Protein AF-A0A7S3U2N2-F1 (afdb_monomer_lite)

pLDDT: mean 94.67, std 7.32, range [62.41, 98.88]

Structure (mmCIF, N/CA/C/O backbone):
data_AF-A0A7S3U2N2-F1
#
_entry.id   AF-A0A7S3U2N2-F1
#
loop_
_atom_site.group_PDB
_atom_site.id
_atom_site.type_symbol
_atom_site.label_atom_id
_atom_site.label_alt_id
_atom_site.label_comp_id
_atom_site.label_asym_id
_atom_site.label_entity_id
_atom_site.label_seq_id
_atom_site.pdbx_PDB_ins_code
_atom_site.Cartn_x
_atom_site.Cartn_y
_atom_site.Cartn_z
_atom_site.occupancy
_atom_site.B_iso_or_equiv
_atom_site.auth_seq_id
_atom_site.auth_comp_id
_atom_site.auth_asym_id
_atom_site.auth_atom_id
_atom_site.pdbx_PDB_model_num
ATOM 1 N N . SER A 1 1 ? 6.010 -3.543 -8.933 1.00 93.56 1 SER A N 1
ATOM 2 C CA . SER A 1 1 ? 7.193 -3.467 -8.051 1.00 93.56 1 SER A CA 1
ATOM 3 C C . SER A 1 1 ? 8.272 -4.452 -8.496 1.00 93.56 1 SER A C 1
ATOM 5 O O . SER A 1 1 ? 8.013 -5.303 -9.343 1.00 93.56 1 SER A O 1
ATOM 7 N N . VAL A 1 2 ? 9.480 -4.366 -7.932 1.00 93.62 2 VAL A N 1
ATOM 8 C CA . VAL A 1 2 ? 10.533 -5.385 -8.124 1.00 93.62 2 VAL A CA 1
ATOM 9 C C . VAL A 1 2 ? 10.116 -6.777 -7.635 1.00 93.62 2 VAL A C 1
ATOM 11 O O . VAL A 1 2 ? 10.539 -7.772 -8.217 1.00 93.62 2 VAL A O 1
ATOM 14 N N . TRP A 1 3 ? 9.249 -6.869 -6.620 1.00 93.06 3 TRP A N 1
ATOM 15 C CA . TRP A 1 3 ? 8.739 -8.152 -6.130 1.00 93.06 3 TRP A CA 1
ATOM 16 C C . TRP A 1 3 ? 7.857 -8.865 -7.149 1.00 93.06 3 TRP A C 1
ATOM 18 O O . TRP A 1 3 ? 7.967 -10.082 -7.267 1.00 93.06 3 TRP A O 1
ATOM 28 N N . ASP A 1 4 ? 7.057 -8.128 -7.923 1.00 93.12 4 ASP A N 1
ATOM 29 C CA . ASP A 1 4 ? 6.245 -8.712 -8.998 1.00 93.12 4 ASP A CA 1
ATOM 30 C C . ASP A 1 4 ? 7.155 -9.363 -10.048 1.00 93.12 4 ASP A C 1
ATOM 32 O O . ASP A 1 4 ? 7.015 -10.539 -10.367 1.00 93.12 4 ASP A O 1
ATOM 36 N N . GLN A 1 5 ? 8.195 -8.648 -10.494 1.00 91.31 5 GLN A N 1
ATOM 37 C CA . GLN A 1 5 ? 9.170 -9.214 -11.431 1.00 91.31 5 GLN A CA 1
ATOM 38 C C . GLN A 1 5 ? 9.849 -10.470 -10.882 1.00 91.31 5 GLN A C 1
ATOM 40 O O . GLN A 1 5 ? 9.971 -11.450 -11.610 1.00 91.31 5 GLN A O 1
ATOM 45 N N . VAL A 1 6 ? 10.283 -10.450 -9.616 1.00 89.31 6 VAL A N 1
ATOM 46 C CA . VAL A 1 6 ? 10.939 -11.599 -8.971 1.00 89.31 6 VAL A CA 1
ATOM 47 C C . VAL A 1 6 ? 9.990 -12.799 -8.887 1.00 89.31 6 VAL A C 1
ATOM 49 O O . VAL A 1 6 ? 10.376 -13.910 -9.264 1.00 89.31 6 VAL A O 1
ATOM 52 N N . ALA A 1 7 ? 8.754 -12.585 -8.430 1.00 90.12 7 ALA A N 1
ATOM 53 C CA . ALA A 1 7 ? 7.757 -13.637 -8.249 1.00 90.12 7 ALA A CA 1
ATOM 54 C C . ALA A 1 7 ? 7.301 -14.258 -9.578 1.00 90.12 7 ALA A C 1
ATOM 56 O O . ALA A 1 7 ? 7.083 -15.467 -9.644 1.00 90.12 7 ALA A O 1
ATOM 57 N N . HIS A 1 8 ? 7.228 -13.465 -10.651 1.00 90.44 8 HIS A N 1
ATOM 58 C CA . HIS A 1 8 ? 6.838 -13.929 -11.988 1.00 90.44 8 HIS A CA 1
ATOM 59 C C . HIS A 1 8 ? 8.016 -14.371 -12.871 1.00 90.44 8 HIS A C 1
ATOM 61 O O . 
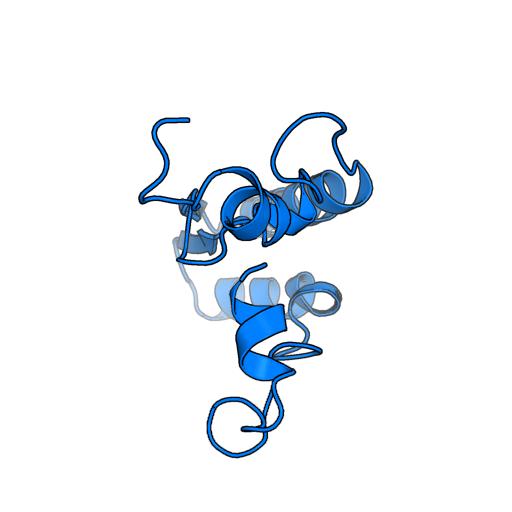HIS A 1 8 ? 7.841 -14.596 -14.070 1.00 90.44 8 HIS A O 1
ATOM 67 N N . THR A 1 9 ? 9.220 -14.537 -12.313 1.00 84.50 9 THR A N 1
ATOM 68 C CA . THR A 1 9 ? 10.318 -15.206 -13.033 1.00 84.50 9 THR A CA 1
ATOM 69 C C . THR A 1 9 ? 10.067 -16.710 -13.186 1.00 84.50 9 THR A C 1
ATOM 71 O O . THR A 1 9 ? 9.247 -17.300 -12.488 1.00 84.50 9 THR A O 1
ATOM 74 N N . ALA A 1 10 ? 10.843 -17.376 -14.051 1.00 66.06 10 ALA A N 1
ATOM 75 C CA . ALA A 1 10 ? 10.787 -18.832 -14.246 1.00 66.06 10 ALA A CA 1
ATOM 76 C C . ALA A 1 10 ? 11.073 -19.660 -12.971 1.00 66.06 10 ALA A C 1
ATOM 78 O O . ALA A 1 10 ? 10.836 -20.865 -12.963 1.00 66.06 10 ALA A O 1
ATOM 79 N N . LEU A 1 11 ? 11.578 -19.027 -11.904 1.00 67.12 11 LEU A N 1
ATOM 80 C CA . LEU A 1 11 ? 11.768 -19.645 -10.590 1.00 67.12 11 LEU A CA 1
ATOM 81 C C . LEU A 1 11 ? 10.473 -19.675 -9.748 1.00 67.12 11 LEU A C 1
ATOM 83 O O . LEU A 1 11 ? 10.443 -20.367 -8.736 1.00 67.12 11 LEU A O 1
ATOM 87 N N . GLY A 1 12 ? 9.415 -18.966 -10.169 1.00 62.41 12 GLY A N 1
ATOM 88 C CA . GLY A 1 12 ? 8.072 -19.018 -9.578 1.00 62.41 12 GLY A CA 1
ATOM 89 C C . GLY A 1 12 ? 7.936 -18.368 -8.197 1.00 62.41 12 GLY A C 1
ATOM 90 O O . GLY A 1 12 ? 7.077 -18.769 -7.417 1.00 62.41 12 GLY A O 1
ATOM 91 N N . GLY A 1 13 ? 8.797 -17.412 -7.841 1.00 69.25 13 GLY A N 1
ATOM 92 C CA . GLY A 1 13 ? 8.817 -16.841 -6.492 1.00 69.25 13 GLY A CA 1
ATOM 93 C C . GLY A 1 13 ? 9.263 -17.845 -5.418 1.00 69.25 13 GLY A C 1
ATOM 94 O O . GLY A 1 13 ? 9.989 -18.801 -5.691 1.00 69.25 13 GLY A O 1
ATOM 95 N N . ILE A 1 14 ? 8.853 -17.624 -4.164 1.00 71.62 14 ILE A N 1
ATOM 96 C CA . ILE A 1 14 ? 9.121 -18.563 -3.062 1.00 71.62 14 ILE A CA 1
ATOM 97 C C . ILE A 1 14 ? 8.016 -19.621 -3.077 1.00 71.62 14 ILE A C 1
ATOM 99 O O . ILE A 1 14 ? 6.839 -19.294 -2.943 1.00 71.62 14 ILE A O 1
ATOM 103 N N . ALA A 1 15 ? 8.394 -20.892 -3.230 1.00 77.69 15 ALA A N 1
ATOM 104 C CA . ALA A 1 15 ? 7.467 -22.028 -3.233 1.00 77.69 15 ALA A CA 1
ATOM 105 C C . ALA A 1 15 ? 6.344 -21.950 -4.293 1.00 77.69 15 ALA A C 1
ATOM 107 O O . ALA A 1 15 ? 5.231 -22.398 -4.028 1.00 77.69 15 ALA A O 1
ATOM 108 N N . MET A 1 16 ? 6.630 -21.427 -5.495 1.00 81.44 16 MET A N 1
ATOM 109 C CA . MET A 1 16 ? 5.646 -21.308 -6.589 1.00 81.44 16 MET A CA 1
ATOM 110 C C . MET A 1 16 ? 4.445 -20.404 -6.238 1.00 81.44 16 MET A C 1
ATOM 112 O O . MET A 1 16 ? 3.323 -20.667 -6.671 1.00 81.44 16 MET A O 1
ATOM 116 N N . SER A 1 17 ? 4.662 -19.364 -5.425 1.00 87.88 17 SER A N 1
ATOM 117 C CA . SER A 1 17 ? 3.622 -18.430 -4.972 1.00 87.88 17 SER A CA 1
ATOM 118 C C . SER A 1 17 ? 3.956 -16.973 -5.304 1.00 87.88 17 SER A C 1
ATOM 120 O O . SER A 1 17 ? 5.125 -16.606 -5.449 1.00 87.88 17 SER A O 1
ATOM 122 N N . SER A 1 18 ? 2.917 -16.142 -5.420 1.00 91.88 18 SER A N 1
ATOM 123 C CA . SER A 1 18 ? 3.010 -14.717 -5.753 1.00 91.88 18 SER A CA 1
ATOM 124 C C . SER A 1 18 ? 2.155 -13.854 -4.817 1.00 91.88 18 SER A C 1
ATOM 126 O O . SER A 1 18 ? 1.305 -14.347 -4.072 1.00 91.88 18 SER A O 1
ATOM 128 N N . GLY A 1 19 ? 2.386 -12.541 -4.873 1.00 93.00 19 GLY A N 1
ATOM 129 C CA . GLY A 1 19 ? 1.587 -11.526 -4.182 1.00 93.00 19 GLY A CA 1
ATOM 130 C C . GLY A 1 19 ? 0.378 -11.027 -4.977 1.00 93.00 19 GLY A C 1
ATOM 131 O O . GLY A 1 19 ? -0.209 -10.030 -4.573 1.00 93.00 19 GLY A O 1
ATOM 132 N N . ASP A 1 20 ? 0.005 -11.688 -6.083 1.00 95.00 20 ASP A N 1
ATOM 133 C CA . ASP A 1 20 ? -1.032 -11.197 -7.013 1.00 95.00 20 ASP A CA 1
ATOM 134 C C . ASP A 1 20 ? -2.384 -10.965 -6.326 1.00 95.00 20 ASP A C 1
ATOM 136 O O . ASP A 1 20 ? -3.113 -10.035 -6.666 1.00 95.00 20 ASP A O 1
ATOM 140 N N . VAL A 1 21 ? -2.699 -11.811 -5.341 1.00 96.31 21 VAL A N 1
ATOM 141 C CA . VAL A 1 21 ? -3.872 -11.669 -4.464 1.00 96.31 21 VAL A CA 1
ATOM 142 C C . VAL A 1 21 ? -3.451 -11.459 -3.008 1.00 96.31 21 VAL A C 1
ATOM 144 O O . VAL A 1 21 ? -4.024 -10.615 -2.323 1.00 96.31 21 VAL A O 1
ATOM 147 N N . ALA A 1 22 ? -2.445 -12.208 -2.535 1.00 95.81 22 ALA A N 1
ATOM 148 C CA . ALA A 1 22 ? -2.031 -12.251 -1.129 1.00 95.81 22 ALA A CA 1
ATOM 149 C C . ALA A 1 22 ? -3.214 -12.571 -0.184 1.00 95.81 22 ALA A C 1
ATOM 151 O O . ALA A 1 22 ? -3.886 -13.584 -0.371 1.00 95.81 22 ALA A O 1
ATOM 152 N N . ASP A 1 23 ? -3.466 -11.741 0.828 1.00 97.50 23 ASP A N 1
ATOM 153 C CA . ASP A 1 23 ? -4.614 -11.840 1.743 1.00 97.50 23 ASP A CA 1
ATOM 154 C C . ASP A 1 23 ? -5.849 -11.060 1.257 1.00 97.50 23 ASP A C 1
ATOM 156 O O . ASP A 1 23 ? -6.864 -11.005 1.953 1.00 97.50 23 ASP A O 1
ATOM 160 N N . ASP A 1 24 ? -5.784 -10.489 0.049 1.00 98.44 24 ASP A N 1
ATOM 161 C CA . ASP A 1 24 ? -6.847 -9.697 -0.566 1.00 98.44 24 ASP A CA 1
ATOM 162 C C . ASP A 1 24 ? -7.221 -8.435 0.246 1.00 98.44 24 ASP A C 1
ATOM 164 O O . ASP A 1 24 ? -8.320 -7.889 0.104 1.00 98.44 24 ASP A O 1
ATOM 168 N N . HIS A 1 25 ? -6.295 -7.923 1.076 1.00 98.56 25 HIS A N 1
ATOM 169 C CA . HIS A 1 25 ? -6.507 -6.721 1.895 1.00 98.56 25 HIS A CA 1
ATOM 170 C C . HIS A 1 25 ? -6.969 -5.517 1.061 1.00 98.56 25 HIS A C 1
ATOM 172 O O . HIS A 1 25 ? -7.792 -4.723 1.510 1.00 98.56 25 HIS A O 1
ATOM 178 N N . TYR A 1 26 ? -6.519 -5.417 -0.194 1.00 98.50 26 TYR A N 1
ATOM 179 C CA . TYR A 1 26 ? -6.930 -4.352 -1.113 1.00 98.50 26 TYR A CA 1
ATOM 180 C C . TYR A 1 26 ? -8.459 -4.237 -1.256 1.00 98.50 26 TYR A C 1
ATOM 182 O O . TYR A 1 26 ? -8.997 -3.131 -1.276 1.00 98.50 26 TYR A O 1
ATOM 190 N N . HIS A 1 27 ? -9.175 -5.363 -1.276 1.00 98.56 27 HIS A N 1
ATOM 191 C CA . HIS A 1 27 ? -10.638 -5.385 -1.352 1.00 98.56 27 HIS A CA 1
ATOM 192 C C . HIS A 1 27 ? -11.304 -5.571 0.021 1.00 98.56 27 HIS A C 1
ATOM 194 O O . HIS A 1 27 ? -12.479 -5.235 0.190 1.00 98.56 27 HIS A O 1
ATOM 200 N N . ARG A 1 28 ? -10.574 -6.108 1.007 1.00 98.62 28 ARG A N 1
ATOM 201 C CA . ARG A 1 28 ? -11.125 -6.569 2.294 1.00 98.62 28 ARG A CA 1
ATOM 202 C C . ARG A 1 28 ? -10.768 -5.713 3.500 1.00 98.62 28 ARG A C 1
ATOM 204 O O . ARG A 1 28 ? -11.278 -5.993 4.583 1.00 98.62 28 ARG A O 1
ATOM 211 N N . PHE A 1 29 ? -9.993 -4.643 3.331 1.00 98.75 29 PHE A N 1
ATOM 212 C CA . PHE A 1 29 ? -9.454 -3.876 4.456 1.00 98.75 29 PHE A CA 1
ATOM 213 C C . PHE A 1 29 ? -10.501 -3.409 5.473 1.00 98.75 29 PHE A C 1
ATOM 215 O O . PHE A 1 29 ? -10.207 -3.361 6.660 1.00 98.75 29 PHE A O 1
ATOM 222 N N . ARG A 1 30 ? -11.743 -3.117 5.059 1.00 98.69 30 ARG A N 1
ATOM 223 C CA . ARG A 1 30 ? -12.826 -2.743 5.988 1.00 98.69 30 ARG A CA 1
ATOM 224 C C . ARG A 1 30 ? -13.140 -3.855 6.996 1.00 98.69 30 ARG A C 1
ATOM 226 O O . ARG A 1 30 ? -13.368 -3.573 8.170 1.00 98.69 30 ARG A O 1
ATOM 233
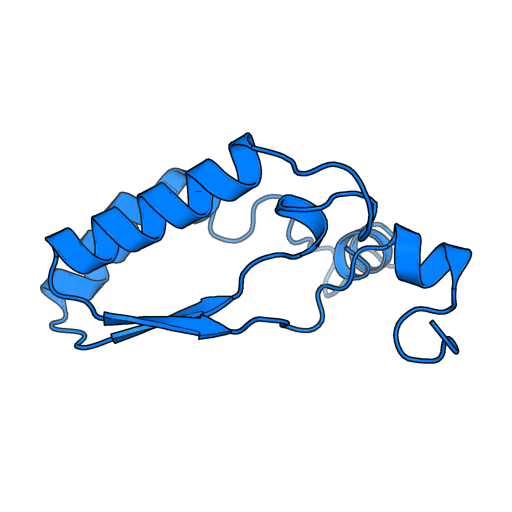 N N . ALA A 1 31 ? -13.123 -5.114 6.556 1.00 98.62 31 ALA A N 1
ATOM 234 C CA . ALA A 1 31 ? -13.301 -6.264 7.439 1.00 98.62 31 ALA A CA 1
ATOM 235 C C . ALA A 1 31 ? -12.088 -6.447 8.363 1.00 98.62 31 ALA A C 1
ATOM 237 O O . ALA A 1 31 ? -12.262 -6.709 9.554 1.00 98.62 31 ALA A O 1
ATOM 238 N N . ASP A 1 32 ? -10.878 -6.242 7.842 1.00 98.69 32 ASP A N 1
ATOM 239 C CA . ASP A 1 32 ? -9.652 -6.343 8.636 1.00 98.69 32 ASP A CA 1
ATOM 240 C C . ASP A 1 32 ? -9.605 -5.263 9.724 1.00 98.69 32 ASP A C 1
ATOM 242 O O . ASP A 1 32 ? -9.356 -5.573 10.888 1.00 98.69 32 ASP A O 1
ATOM 246 N N . VAL A 1 33 ? -9.946 -4.013 9.391 1.00 98.81 33 VAL A N 1
ATOM 247 C CA . VAL A 1 33 ? -10.041 -2.904 10.355 1.00 98.81 33 VAL A CA 1
ATOM 248 C C . VAL A 1 33 ? -11.104 -3.181 11.420 1.00 98.81 33 VAL A C 1
ATOM 250 O O . VAL A 1 33 ? -10.847 -2.964 12.605 1.00 98.81 33 VAL A O 1
ATOM 253 N N . ALA A 1 34 ? -12.262 -3.735 11.050 1.00 98.56 34 ALA A N 1
ATOM 254 C CA . ALA A 1 34 ? -13.283 -4.121 12.026 1.00 98.56 34 ALA A CA 1
ATOM 255 C C . ALA A 1 34 ? -12.764 -5.172 13.029 1.00 98.56 34 ALA A C 1
ATOM 257 O O . ALA A 1 34 ? -13.077 -5.113 14.222 1.00 98.56 34 ALA A O 1
ATOM 258 N N . ILE A 1 35 ? -11.930 -6.117 12.577 1.00 98.62 35 ILE A N 1
ATOM 259 C CA . ILE A 1 35 ? -11.261 -7.085 13.457 1.00 98.62 35 ILE A CA 1
ATOM 260 C C . ILE A 1 35 ? -10.235 -6.380 14.355 1.00 98.62 35 ILE A C 1
ATOM 262 O O . ILE A 1 35 ? -10.227 -6.632 15.560 1.00 98.62 35 ILE A O 1
ATOM 266 N N . MET A 1 36 ? -9.410 -5.478 13.810 1.00 98.56 36 MET A N 1
ATOM 267 C CA . MET A 1 36 ? -8.428 -4.702 14.585 1.00 98.56 36 MET A CA 1
ATOM 268 C C . MET A 1 36 ? -9.100 -3.919 15.720 1.00 98.56 36 MET A C 1
ATOM 270 O O . MET A 1 36 ? -8.650 -3.978 16.866 1.00 98.56 36 MET A O 1
ATOM 274 N N . ALA A 1 37 ? -10.220 -3.260 15.420 1.00 98.06 37 ALA A N 1
ATOM 275 C CA . ALA A 1 37 ? -11.017 -2.521 16.391 1.00 98.06 37 ALA A CA 1
ATOM 276 C C . ALA A 1 37 ? -11.593 -3.442 17.476 1.00 98.06 37 ALA A C 1
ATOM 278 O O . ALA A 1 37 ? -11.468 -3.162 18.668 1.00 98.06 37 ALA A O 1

● TASK DESCRIPTION:
Working from the material above, restate word for word the lines between the line with "ATOM 259 C CA" and the line with "ATOM 262 O O", both included, and only those.

● ANSWER SECTION:
ATOM 259 C CA . ILE A 1 35 ? -11.261 -7.085 13.457 1.00 98.62 35 ILE A CA 1
ATOM 260 C C . ILE A 1 35 ? -10.235 -6.380 14.355 1.00 98.62 35 ILE A C 1
ATOM 262 O O . ILE A 1 35 ? -10.227 -6.632 15.560 1.00 98.62 35 ILE A O 1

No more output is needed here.